Southwest’s loyal passengers: ‘You’re losing a customer’

Business

Southwest CEO Bob Jordan issued an apology Tuesday for the issues experienced by Southwest’s customers and employees this week. (Getty Images)

(NewsNation) — Dallas Love Field airport went from the sixth to the fourth most impacted airport this week, highlighting the chaos at hubs across the country. 

The Texas-based carrier once again scrapped nearly 60% of its scheduled flights, with the majority in Denver, Chicago, Vegas and Dallas.

“Thursday was our flight that our bags have been here, so this is day six of not having all of our bags,” Kris Lowry said on NewsNation’s “Rush Hour” Thursday.

Lowry has been a loyal Southwest customer for years, but he says this week’s crisis changes that.

“The message is: Figure it out because you’re gonna lose a lot of passengers. Again, I have the Southwest card, I have companion pass, we have status — you’re losing a customer for the next couple years,” Lowry said.

A few months back, analytics firm JD Power revealed its annual report for the best and worst airlines for customer satisfaction, and Southwest ranked highest in customer satisfaction in the economy segment.

When speaking on “Rush Hour” Thursday, however, budget-minded passengers who choose Southwest for its convenient fares say they feel like they’ve been had and are not giving the airline the same kind of high marks.

“I think we spent about $4,000 more than we expected to pay,” Stacy Ramos, a Southwest customer said.

“Probably like a two out of 10, because there’s not much communications,” Alex Luong, another Southwest customer, said.

Even some Southwest employees have taken aim at executives this week, who they say have placed shareholders above crews and customers. Next month, the airline is scheduled to pay out $428 million in dividends.

“I’m all about sharing the wealth and the benefit but you can’t shirk the responsibility of taking care of your people and your processes and your technology and take care of your shareholders,” Corliss King, the vice president of the union of Southwest flight attendants, said on “Rush Hour.”

This does not bring into consideration the $7 billion Southwest received from the federal government to stop the bleed during the pandemic.

The question that many now have: Where does the brand go from here?

“Six months from now, I think it would be very surprising if Bob Jordan was still in place,” John Quelch said on “Rush Hour” in an attempt to answer that very question.

Quelch is the dean of the University of Miami Herbert Business School. As well as his prediction of Southwest’s CEO being ousted, Quelch told “Rush Hour” he sees class action lawsuits and intense pressure on the board of directors in the coming future, although he maintained that he does not think the brand is going anywhere.

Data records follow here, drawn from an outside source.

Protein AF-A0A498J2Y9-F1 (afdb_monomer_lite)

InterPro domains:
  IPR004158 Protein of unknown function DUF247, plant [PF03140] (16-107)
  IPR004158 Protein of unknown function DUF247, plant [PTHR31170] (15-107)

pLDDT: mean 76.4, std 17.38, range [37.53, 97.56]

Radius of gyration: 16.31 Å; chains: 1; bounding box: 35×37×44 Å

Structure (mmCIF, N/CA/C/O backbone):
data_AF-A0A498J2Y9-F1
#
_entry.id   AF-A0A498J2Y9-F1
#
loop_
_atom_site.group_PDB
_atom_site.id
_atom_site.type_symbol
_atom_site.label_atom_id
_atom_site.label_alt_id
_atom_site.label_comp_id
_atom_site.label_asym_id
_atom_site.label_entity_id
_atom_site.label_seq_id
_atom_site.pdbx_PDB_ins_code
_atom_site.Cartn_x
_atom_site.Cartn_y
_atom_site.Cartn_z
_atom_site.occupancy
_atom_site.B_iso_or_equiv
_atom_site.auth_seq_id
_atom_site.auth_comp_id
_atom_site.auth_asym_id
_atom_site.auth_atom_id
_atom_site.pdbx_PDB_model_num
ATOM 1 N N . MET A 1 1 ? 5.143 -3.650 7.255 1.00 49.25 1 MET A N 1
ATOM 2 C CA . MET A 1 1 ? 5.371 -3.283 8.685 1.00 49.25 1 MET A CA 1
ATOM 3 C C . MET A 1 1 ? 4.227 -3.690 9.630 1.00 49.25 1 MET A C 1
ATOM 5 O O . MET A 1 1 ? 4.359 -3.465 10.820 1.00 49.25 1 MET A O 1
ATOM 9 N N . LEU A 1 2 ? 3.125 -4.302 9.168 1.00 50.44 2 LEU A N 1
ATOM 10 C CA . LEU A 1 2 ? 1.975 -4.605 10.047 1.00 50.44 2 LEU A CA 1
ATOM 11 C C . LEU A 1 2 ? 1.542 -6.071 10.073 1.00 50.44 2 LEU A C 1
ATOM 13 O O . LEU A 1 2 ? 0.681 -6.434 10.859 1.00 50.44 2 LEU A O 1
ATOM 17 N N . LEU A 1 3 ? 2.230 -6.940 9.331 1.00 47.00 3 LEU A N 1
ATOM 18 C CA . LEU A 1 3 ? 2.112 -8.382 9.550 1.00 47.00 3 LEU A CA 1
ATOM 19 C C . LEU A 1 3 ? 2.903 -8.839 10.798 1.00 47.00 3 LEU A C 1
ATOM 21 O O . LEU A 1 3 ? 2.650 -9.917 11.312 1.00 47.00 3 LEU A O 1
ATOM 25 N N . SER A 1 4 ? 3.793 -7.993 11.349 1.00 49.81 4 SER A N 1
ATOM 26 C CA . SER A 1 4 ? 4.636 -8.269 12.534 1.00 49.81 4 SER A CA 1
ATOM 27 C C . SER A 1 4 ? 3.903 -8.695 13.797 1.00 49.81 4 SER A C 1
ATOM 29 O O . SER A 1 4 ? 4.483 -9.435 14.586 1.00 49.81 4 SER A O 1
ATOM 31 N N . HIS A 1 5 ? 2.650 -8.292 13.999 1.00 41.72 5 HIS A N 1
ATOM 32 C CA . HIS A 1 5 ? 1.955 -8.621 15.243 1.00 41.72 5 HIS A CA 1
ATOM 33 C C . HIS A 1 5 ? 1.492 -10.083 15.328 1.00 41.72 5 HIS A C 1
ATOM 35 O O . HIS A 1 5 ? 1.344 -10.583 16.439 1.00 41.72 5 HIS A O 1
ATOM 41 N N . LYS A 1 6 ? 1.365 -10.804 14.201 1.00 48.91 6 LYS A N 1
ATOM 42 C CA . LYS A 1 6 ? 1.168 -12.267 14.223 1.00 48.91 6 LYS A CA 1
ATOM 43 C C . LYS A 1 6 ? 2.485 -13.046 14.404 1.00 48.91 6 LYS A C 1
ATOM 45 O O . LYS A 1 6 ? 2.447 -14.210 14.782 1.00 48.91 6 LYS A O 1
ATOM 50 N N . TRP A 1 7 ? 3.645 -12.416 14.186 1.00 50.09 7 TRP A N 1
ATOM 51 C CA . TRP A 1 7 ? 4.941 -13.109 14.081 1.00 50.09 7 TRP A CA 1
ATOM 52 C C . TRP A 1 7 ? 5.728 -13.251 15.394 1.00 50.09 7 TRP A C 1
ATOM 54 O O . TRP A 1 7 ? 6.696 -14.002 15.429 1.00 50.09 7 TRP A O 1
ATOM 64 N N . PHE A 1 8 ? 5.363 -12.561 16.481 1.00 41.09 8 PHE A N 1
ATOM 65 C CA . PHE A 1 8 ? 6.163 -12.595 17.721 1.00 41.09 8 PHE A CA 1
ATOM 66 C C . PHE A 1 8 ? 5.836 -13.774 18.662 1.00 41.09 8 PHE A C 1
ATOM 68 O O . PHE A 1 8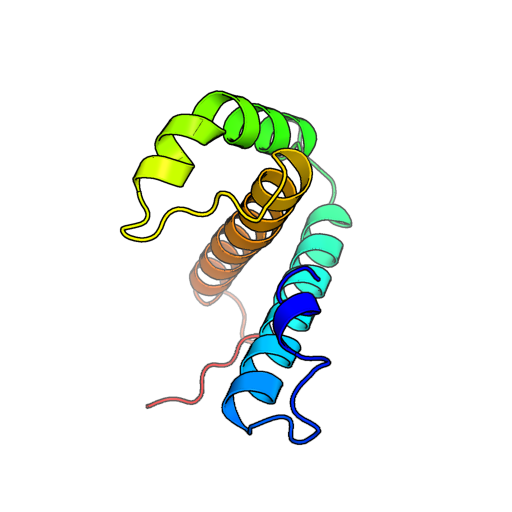 ? 6.540 -13.980 19.644 1.00 41.09 8 PHE A O 1
ATOM 75 N N . GLN A 1 9 ? 4.794 -14.570 18.388 1.00 49.28 9 GLN A N 1
ATOM 76 C CA . GLN A 1 9 ? 4.348 -15.632 19.311 1.00 49.28 9 GLN A CA 1
ATOM 77 C C . GLN A 1 9 ? 4.856 -17.046 18.988 1.00 49.28 9 GLN A C 1
ATOM 79 O O . GLN A 1 9 ? 4.751 -17.928 19.834 1.00 49.28 9 GLN A O 1
ATOM 84 N N . SER A 1 10 ? 5.453 -17.278 17.818 1.00 50.28 10 SER A N 1
ATOM 85 C CA . SER A 1 10 ? 6.037 -18.576 17.464 1.00 50.28 10 SER A CA 1
ATOM 86 C C . SER A 1 10 ? 7.512 -18.368 17.148 1.00 50.28 10 SER A C 1
ATOM 88 O O . SER A 1 10 ? 7.854 -17.774 16.134 1.00 50.28 10 SER A O 1
ATOM 90 N N . GLY A 1 11 ? 8.413 -18.809 18.028 1.00 55.59 11 GLY A N 1
ATOM 91 C CA . GLY A 1 11 ? 9.865 -18.586 17.926 1.00 55.59 11 GLY A CA 1
ATOM 92 C C . GLY A 1 11 ? 10.570 -19.200 16.700 1.00 55.59 11 GLY A C 1
ATOM 93 O O . GLY A 1 11 ? 11.796 -19.292 16.693 1.00 55.59 11 GLY A O 1
ATOM 94 N N . ARG A 1 12 ? 9.841 -19.629 15.661 1.00 56.56 12 ARG A N 1
ATOM 95 C CA . ARG A 1 12 ? 10.381 -20.021 14.355 1.00 56.56 12 ARG A CA 1
ATOM 96 C C . ARG A 1 12 ? 9.754 -19.181 13.256 1.00 56.56 12 ARG A C 1
ATOM 98 O O . ARG A 1 12 ? 8.574 -19.333 12.969 1.00 56.56 12 ARG A O 1
ATOM 105 N N . ILE A 1 13 ? 10.599 -18.392 12.595 1.00 63.75 13 ILE A N 1
ATOM 106 C CA . ILE A 1 13 ? 10.237 -17.720 11.351 1.00 63.75 13 ILE A CA 1
ATOM 107 C C . ILE A 1 13 ? 10.387 -18.722 10.199 1.00 63.75 13 ILE A C 1
ATOM 109 O O . ILE A 1 13 ? 11.495 -19.220 9.961 1.00 63.75 13 ILE A O 1
ATOM 113 N N . THR A 1 14 ? 9.300 -19.033 9.495 1.00 79.38 14 THR A N 1
ATOM 114 C CA . THR A 1 14 ? 9.316 -19.955 8.345 1.00 79.38 14 THR A CA 1
ATOM 115 C C . THR A 1 14 ? 10.048 -19.354 7.133 1.00 79.38 14 THR A C 1
ATOM 117 O O . THR A 1 14 ? 10.297 -18.151 7.048 1.00 79.38 14 THR A O 1
ATOM 120 N N . THR A 1 15 ? 10.437 -20.183 6.160 1.00 79.75 15 THR A N 1
ATOM 121 C CA . THR A 1 15 ? 11.068 -19.694 4.917 1.00 79.75 15 THR A CA 1
ATOM 122 C C . THR A 1 15 ? 10.140 -18.760 4.134 1.00 79.75 15 THR A C 1
ATOM 124 O O . THR A 1 15 ? 10.596 -17.753 3.594 1.00 79.75 15 THR A O 1
ATOM 127 N N . GLU A 1 16 ? 8.839 -19.048 4.117 1.00 78.31 16 GLU A N 1
ATOM 128 C CA . GLU A 1 16 ? 7.837 -18.215 3.446 1.00 78.31 16 GLU A CA 1
ATOM 129 C C . GLU A 1 16 ? 7.673 -16.857 4.135 1.00 78.31 16 GLU A C 1
ATOM 131 O O . GLU A 1 16 ? 7.630 -15.821 3.475 1.00 78.31 16 GLU A O 1
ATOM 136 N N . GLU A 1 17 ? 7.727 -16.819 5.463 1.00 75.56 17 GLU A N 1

“Most Southwest passengers who are hostage to Southwest dominance — in particular hub airports — are going to have to continue to use Southwest,” Quelch said.

Quelch is speaking of customers, like Chey Tor, who are loyal to the airline and always checks their fares first. He says their prices are usually hard to beat.

“That’s what’s gonna bring people back after this whole fiasco is over. People will continually shop with their wallet and Southwest generally offers that value,” Tor, a Southwest loyalty member, said on “Rush Hour.”

For now, the golden question of when do things get back to normal has yet to be answered.

Southwest released a statement Thursday saying they plan to return to normal operations with minimal disruptions Friday.

The company has set up an entire page for customers to submit refund and reimbursement claims for meals, hotels and alternate transportation.